0 Members and 1 Guest are viewing this topic.

SerErris

Hi, I do have a challenge for you Z80 Maschine code guys.

I do have a scrambled ROM where some databits are getting scrambled by XOR with some address bits.

The Databits 3 and 5 that are send to the CPC are XORed with Adressbits A2 and A4.

Inside the ROM it looks like every 4 bytes (because of A2) the scrambling changes and every 16 bytes (A4) it changes more.

you can also xor the databyte based on the address like that:
Bytes        XOR value (hex)
00-03       00
04-07       20
08-0B       00
0C-0F       20
10-13       08
14-17       28
18-1B       08
1C-1F       28

Then the whole thing repeats. 

There is just one issue. The module in question here (Vortex X-Module) can turn on and off this scrambling(XOR) by checking for the M1 line. So if a opcode is read by the CPU (M1 cycle) then the scrambling is off. If other bytes are read, the scrambling is on. 

In essence  it means that we have the following situation:

C006    C3 C9 C1       JP &C1C9

However as the C9 is at 07 and C1 is at position 08 it Means that C9 needs to be XORed with &20 and C1 with &00 (so no change).

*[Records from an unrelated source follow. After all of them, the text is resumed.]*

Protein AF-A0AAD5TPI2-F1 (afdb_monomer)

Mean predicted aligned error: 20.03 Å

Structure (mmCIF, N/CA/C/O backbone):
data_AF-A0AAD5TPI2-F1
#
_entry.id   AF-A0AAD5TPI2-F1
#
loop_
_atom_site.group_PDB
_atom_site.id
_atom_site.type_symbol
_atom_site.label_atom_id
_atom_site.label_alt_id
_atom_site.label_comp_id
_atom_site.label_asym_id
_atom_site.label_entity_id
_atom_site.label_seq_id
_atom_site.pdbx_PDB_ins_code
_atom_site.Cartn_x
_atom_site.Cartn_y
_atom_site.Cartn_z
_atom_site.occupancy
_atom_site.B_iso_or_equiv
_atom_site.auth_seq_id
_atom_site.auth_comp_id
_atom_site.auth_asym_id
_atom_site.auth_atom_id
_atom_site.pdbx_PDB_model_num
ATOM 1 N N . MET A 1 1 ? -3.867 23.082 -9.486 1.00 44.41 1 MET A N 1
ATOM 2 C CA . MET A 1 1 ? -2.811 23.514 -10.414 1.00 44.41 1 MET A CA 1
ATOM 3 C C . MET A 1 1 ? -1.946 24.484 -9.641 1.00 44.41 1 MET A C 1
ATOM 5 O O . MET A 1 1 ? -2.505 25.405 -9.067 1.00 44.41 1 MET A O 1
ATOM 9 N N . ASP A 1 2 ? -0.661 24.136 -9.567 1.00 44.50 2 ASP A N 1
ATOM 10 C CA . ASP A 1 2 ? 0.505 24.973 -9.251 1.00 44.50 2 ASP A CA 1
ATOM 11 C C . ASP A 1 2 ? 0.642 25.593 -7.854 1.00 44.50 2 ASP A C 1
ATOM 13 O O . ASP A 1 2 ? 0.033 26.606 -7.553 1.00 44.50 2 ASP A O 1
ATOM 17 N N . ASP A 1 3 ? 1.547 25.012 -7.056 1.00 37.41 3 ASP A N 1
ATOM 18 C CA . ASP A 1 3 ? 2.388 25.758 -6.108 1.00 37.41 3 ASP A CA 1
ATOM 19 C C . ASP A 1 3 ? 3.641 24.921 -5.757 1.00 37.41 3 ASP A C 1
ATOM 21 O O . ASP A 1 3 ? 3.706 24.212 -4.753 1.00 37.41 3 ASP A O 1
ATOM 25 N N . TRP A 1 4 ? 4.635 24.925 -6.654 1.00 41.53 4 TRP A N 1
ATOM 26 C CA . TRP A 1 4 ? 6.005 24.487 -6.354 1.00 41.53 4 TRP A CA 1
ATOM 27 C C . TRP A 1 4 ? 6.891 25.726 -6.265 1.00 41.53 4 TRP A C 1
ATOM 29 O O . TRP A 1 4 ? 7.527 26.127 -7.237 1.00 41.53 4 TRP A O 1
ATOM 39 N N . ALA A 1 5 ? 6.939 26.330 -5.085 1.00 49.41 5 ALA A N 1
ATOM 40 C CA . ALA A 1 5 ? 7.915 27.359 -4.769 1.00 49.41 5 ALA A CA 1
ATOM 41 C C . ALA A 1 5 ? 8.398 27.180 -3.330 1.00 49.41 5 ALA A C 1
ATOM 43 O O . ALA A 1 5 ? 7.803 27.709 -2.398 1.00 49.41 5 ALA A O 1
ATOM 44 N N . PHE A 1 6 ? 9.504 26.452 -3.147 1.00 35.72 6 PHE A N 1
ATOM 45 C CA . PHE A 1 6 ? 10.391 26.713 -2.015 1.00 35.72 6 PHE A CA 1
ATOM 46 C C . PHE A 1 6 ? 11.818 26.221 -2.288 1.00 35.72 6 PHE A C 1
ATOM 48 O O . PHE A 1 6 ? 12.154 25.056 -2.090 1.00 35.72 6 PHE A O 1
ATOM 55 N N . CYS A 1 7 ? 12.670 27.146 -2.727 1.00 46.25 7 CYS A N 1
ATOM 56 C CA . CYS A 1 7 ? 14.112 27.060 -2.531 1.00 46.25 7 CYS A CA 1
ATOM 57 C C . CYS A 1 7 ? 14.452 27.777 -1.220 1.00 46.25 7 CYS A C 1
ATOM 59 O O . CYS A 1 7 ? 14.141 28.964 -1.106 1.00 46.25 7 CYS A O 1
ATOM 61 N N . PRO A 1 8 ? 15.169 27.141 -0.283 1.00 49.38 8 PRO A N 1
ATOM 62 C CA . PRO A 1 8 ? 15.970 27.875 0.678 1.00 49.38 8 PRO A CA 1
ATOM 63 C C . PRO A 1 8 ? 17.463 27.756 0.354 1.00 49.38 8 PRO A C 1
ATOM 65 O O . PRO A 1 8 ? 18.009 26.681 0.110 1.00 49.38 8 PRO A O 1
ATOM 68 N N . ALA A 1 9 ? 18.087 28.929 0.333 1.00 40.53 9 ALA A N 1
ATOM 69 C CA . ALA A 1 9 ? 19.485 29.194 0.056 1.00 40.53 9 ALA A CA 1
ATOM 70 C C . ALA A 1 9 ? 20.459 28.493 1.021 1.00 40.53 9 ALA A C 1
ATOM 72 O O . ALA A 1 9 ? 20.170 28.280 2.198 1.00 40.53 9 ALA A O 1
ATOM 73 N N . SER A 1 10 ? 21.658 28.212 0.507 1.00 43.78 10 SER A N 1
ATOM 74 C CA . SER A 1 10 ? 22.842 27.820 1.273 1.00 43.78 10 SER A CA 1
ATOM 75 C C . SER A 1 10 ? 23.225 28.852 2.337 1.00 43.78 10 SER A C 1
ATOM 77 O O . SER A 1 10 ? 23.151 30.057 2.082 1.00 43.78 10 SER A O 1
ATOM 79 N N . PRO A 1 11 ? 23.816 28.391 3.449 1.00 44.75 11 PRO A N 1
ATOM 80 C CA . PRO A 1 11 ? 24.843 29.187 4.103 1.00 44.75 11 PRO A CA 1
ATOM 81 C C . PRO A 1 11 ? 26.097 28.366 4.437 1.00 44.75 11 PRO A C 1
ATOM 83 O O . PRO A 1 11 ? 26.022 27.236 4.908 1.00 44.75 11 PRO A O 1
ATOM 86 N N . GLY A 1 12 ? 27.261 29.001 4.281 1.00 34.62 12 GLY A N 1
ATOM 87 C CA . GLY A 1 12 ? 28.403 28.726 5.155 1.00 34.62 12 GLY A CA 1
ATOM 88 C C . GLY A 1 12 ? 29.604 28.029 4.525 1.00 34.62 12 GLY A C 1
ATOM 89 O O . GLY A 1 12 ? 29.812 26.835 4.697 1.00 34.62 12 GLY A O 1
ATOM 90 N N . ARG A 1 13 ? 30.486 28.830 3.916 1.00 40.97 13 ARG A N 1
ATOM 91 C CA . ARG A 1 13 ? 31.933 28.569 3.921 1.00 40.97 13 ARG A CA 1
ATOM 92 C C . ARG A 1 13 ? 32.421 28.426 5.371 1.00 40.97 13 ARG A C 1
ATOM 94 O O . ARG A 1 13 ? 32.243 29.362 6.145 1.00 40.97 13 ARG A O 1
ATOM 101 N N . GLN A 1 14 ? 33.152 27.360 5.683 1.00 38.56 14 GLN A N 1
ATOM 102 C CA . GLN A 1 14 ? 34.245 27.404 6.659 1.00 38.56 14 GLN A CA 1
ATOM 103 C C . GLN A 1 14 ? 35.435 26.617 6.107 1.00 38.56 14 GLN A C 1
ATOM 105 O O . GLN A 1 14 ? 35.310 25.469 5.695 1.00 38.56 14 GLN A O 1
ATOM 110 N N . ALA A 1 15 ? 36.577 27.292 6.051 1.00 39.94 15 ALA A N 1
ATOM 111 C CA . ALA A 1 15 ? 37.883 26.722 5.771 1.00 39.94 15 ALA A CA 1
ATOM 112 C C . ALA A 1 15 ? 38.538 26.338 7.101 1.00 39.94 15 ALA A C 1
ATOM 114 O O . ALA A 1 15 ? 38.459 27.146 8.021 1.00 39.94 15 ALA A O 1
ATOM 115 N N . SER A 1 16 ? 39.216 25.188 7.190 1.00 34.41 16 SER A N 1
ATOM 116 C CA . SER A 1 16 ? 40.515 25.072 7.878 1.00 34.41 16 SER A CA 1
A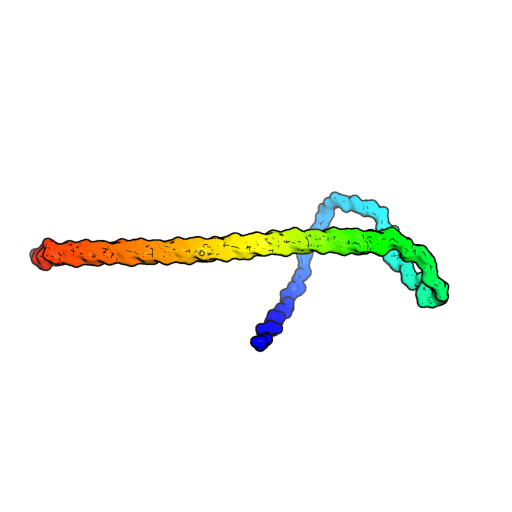TOM 117 C C . SER A 1 16 ? 41.096 23.651 7.813 1.00 34.41 16 SER A C 1
ATOM 119 O O . SER A 1 16 ? 40.374 22.677 7.993 1.00 34.41 16 SER A O 1
ATOM 121 N N . ALA A 1 17 ? 42.424 23.611 7.666 1.00 35.00 17 ALA A N 1
ATOM 122 C CA . ALA A 1 17 ? 43.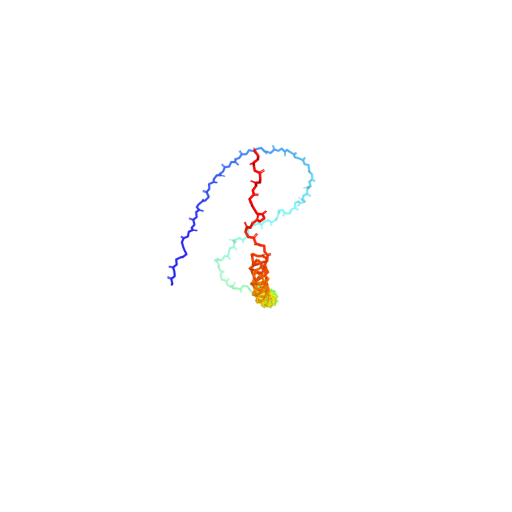375 22.551 8.013 1.00 35.00 17 ALA A CA 1
ATOM 123 C C . ALA A 1 17 ? 43.475 21.294 7.119 1.00 35.00 17 ALA A C 1
ATOM 125 O O . ALA A 1 17 ? 42.746 20.319 7.264 1.00 35.00 17 ALA A O 1
ATOM 126 N N . ALA A 1 18 ? 44.509 21.299 6.268 1.00 38.34 18 ALA A N 1
ATOM 127 C CA . ALA A 1 18 ? 45.213 20.094 5.828 1.00 38.34 18 ALA A CA 1
ATOM 128 C C . ALA A 1 18 ? 46.035 19.487 6.987 1.00 38.34 18 ALA A C 1
ATOM 130 O O . ALA A 1 18 ? 46.432 20.215 7.903 1.00 38.34 18 ALA A O 1
ATOM 131 N N . PRO A 1 19 ? 46.367 18.188 6.903 1.00 46.75 19 PRO A N 1
ATOM 132 C CA . PRO A 1 19 ? 47.787 17.845 6.898 1.00 46.75 19 PRO A CA 1
ATOM 133 C C . PRO A 1 19 ? 48.185 16.853 5.791 1.00 46.75 19 PRO A C 1
ATOM 135 O O . PRO A 1 19 ? 47.363 16.233 5.122 1.00 46.75 19 PRO A O 1
ATOM 138 N N . GLU A 1 20 ? 49.498 16.806 5.604 1.00 38.81 20 GLU A N 1
ATOM 139 C CA . GLU A 1 20 ? 50.294 16.261 4.510 1.00 38.81 20 GLU A CA 1
ATOM 140 C C . GLU A 1 20 ? 50.326 14.729 4.319 1.00 38.81 20 GLU A C 1
ATOM 142 O O . GLU A 1 20 ? 50.281 13.963 5.274 1.00 38.81 20 GLU A O 1
ATOM 147 N N . LEU A 1 21 ? 50.557 14.366 3.044 1.00 44.12 21 LEU A N 1
ATOM 148 C CA . LEU A 1 21 ? 51.390 13.278 2.491 1.00 44.12 21 LEU A CA 1
ATOM 149 C C . LEU A 1 21 ? 51.099 11.811 2.880 1.00 44.12 21 LEU A C 1
ATOM 151 O O . LEU A 1 21 ? 51.281 11.391 4.013 1.00 44.12 21 LEU A O 1
ATOM 155 N N . VAL A 1 22 ? 50.822 10.973 1.867 1.00 37.88 22 VAL A N 1
ATOM 156 C CA . VAL A 1 22 ? 51.814 10.066 1.237 1.00 37.88 22 VAL A CA 1
ATOM 157 C C . VAL A 1 2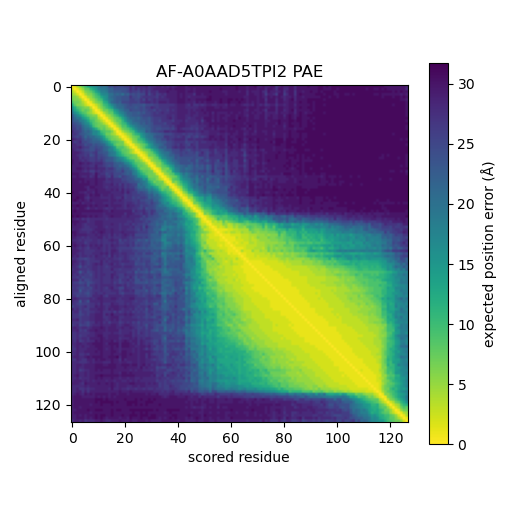2 ? 51.165 9.315 0.052 1.00 37.88 22 VAL A C 1
ATOM 159 O O . VAL A 1 22 ? 50.221 8.553 0.219 1.00 37.88 22 VAL A O 1
ATOM 162 N N . GLY A 1 23 ? 51.734 9.514 -1.143 1.00 41.78 23 GLY A N 1
ATOM 163 C CA . GLY A 1 23 ? 52.051 8.440 -2.093 1.00 41.78 23 GLY A CA 1
ATOM 164 C C . GLY A 1 23 ? 50.940 7.781 -2.916 1.00 41.78 23 GLY A C 1
ATOM 165 O O . GLY A 1 23 ? 50.563 6.655 -2.626 1.00 41.78 23 GLY A O 1
ATOM 166 N N . VAL A 1 24 ? 50.593 8.377 -4.060 1.00 39.22 24 VAL A N 1
ATOM 167 C CA . VAL A 1 24 ? 50.494 7.632 -5.333 1.00 39.22 24 VAL A CA 1
ATOM 168 C C . VAL A 1 24 ? 50.646 8.603 -6.501 1.00 39.22 24 VAL A C 1
ATOM 170 O O . VAL A 1 24 ? 49.826 9.496 -6.681 1.00 39.22 24 VAL A O 1
ATOM 173 N N . SER A 1 25 ? 51.708 8.430 -7.286 1.00 45.97 25 SER A N 1
ATOM 174 C CA . SER A 1 25 ? 51.887 9.094 -8.579 1.00 45.97 25 SER A CA 1
ATOM 175 C C . SER A 1 25 ? 50.898 8.534 -9.604 1.00 45.97 25 SER A C 1
ATOM 177 O O . SER A 1 25 ? 50.855 7.315 -9.778 1.00 45.97 25 SER A O 1
ATOM 179 N N . PRO A 1 26 ? 50.206 9.384 -10.378 1.00 45.66 26 PRO A N 1
ATOM 180 C CA . PRO A 1 26 ? 49.799 9.028 -11.727 1.00 45.66 26 PRO A CA 1
ATOM 181 C C . PRO A 1 26 ? 50.691 9.772 -12.719 1.00 45.66 26 PRO A C 1
ATOM 183 O O . PRO A 1 26 ? 50.790 10.999 -12.694 1.00 45.66 26 PRO A O 1
ATOM 186 N N . SER A 1 27 ? 51.355 8.985 -13.564 1.00 44.31 27 SER A N 1
ATOM 187 C CA . SER A 1 27 ? 52.138 9.412 -14.716 1.00 44.31 27 SER A CA 1
ATOM 188 C C . SER A 1 27 ? 51.494 10.545 -15.505 1.00 44.31 27 SER A C 1
ATOM 190 O O . SER A 1 27 ? 50.287 10.574 -15.747 1.00 44.31 27 SER A O 1
ATOM 192 N N . GLU A 1 28 ? 52.372 11.424 -15.970 1.00 51.94 28 GLU A N 1
ATOM 193 C CA . GLU A 1 28 ? 52.148 12.409 -17.011 1.00 51.94 28 GLU A CA 1
ATOM 194 C C . GLU A 1 28 ? 51.302 11.847 -18.161 1.00 51.94 28 GLU A C 1
ATOM 196 O O . GLU A 1 28 ? 51.686 10.923 -18.876 1.00 51.94 28 GLU A O 1
ATOM 201 N N . SER A 1 29 ? 50.142 12.454 -18.372 1.00 45.22 29 SER A N 1
ATOM 202 C CA . SER A 1 29 ? 49.516 12.555 -19.689 1.00 45.22 29 SER A CA 1
ATOM 203 C C . SER A 1 29 ? 48.747 13.865 -19.749 1.00 45.22 29 SER A C 1
ATOM 205 O O . SER A 1 29 ? 47.535 13.922 -19.929 1.00 45.22 29 SER A O 1
ATOM 207 N N . ALA A 1 30 ? 49.498 14.953 -19.580 1.00 49.94 30 ALA A N 1
ATOM 208 C CA . ALA A 1 30 ? 49.112 16.236 -20.129 1.00 49.94 30 ALA A CA 1
ATOM 209 C C . ALA A 1 30 ? 49.223 16.136 -21.657 1.00 49.94 30 ALA A C 1
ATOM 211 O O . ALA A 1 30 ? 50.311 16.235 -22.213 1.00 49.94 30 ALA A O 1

The unscrambled ROM would be this:

C006   C3 E9 C1        JP &C1E9     

So as I do know all of that, my question is - how could I every read that ROM and convert it to an unscrambled one?  

My problem is, that the byte in the ROM itself cannot identify if it is an opcode or not and the disassembler cannot change it and after the first jump it will fail to follow.

I would most likely start to write my own dissassembler - kind of a Z80 CPU emulator that can scramble all bytes that are not part of the M1 cycle.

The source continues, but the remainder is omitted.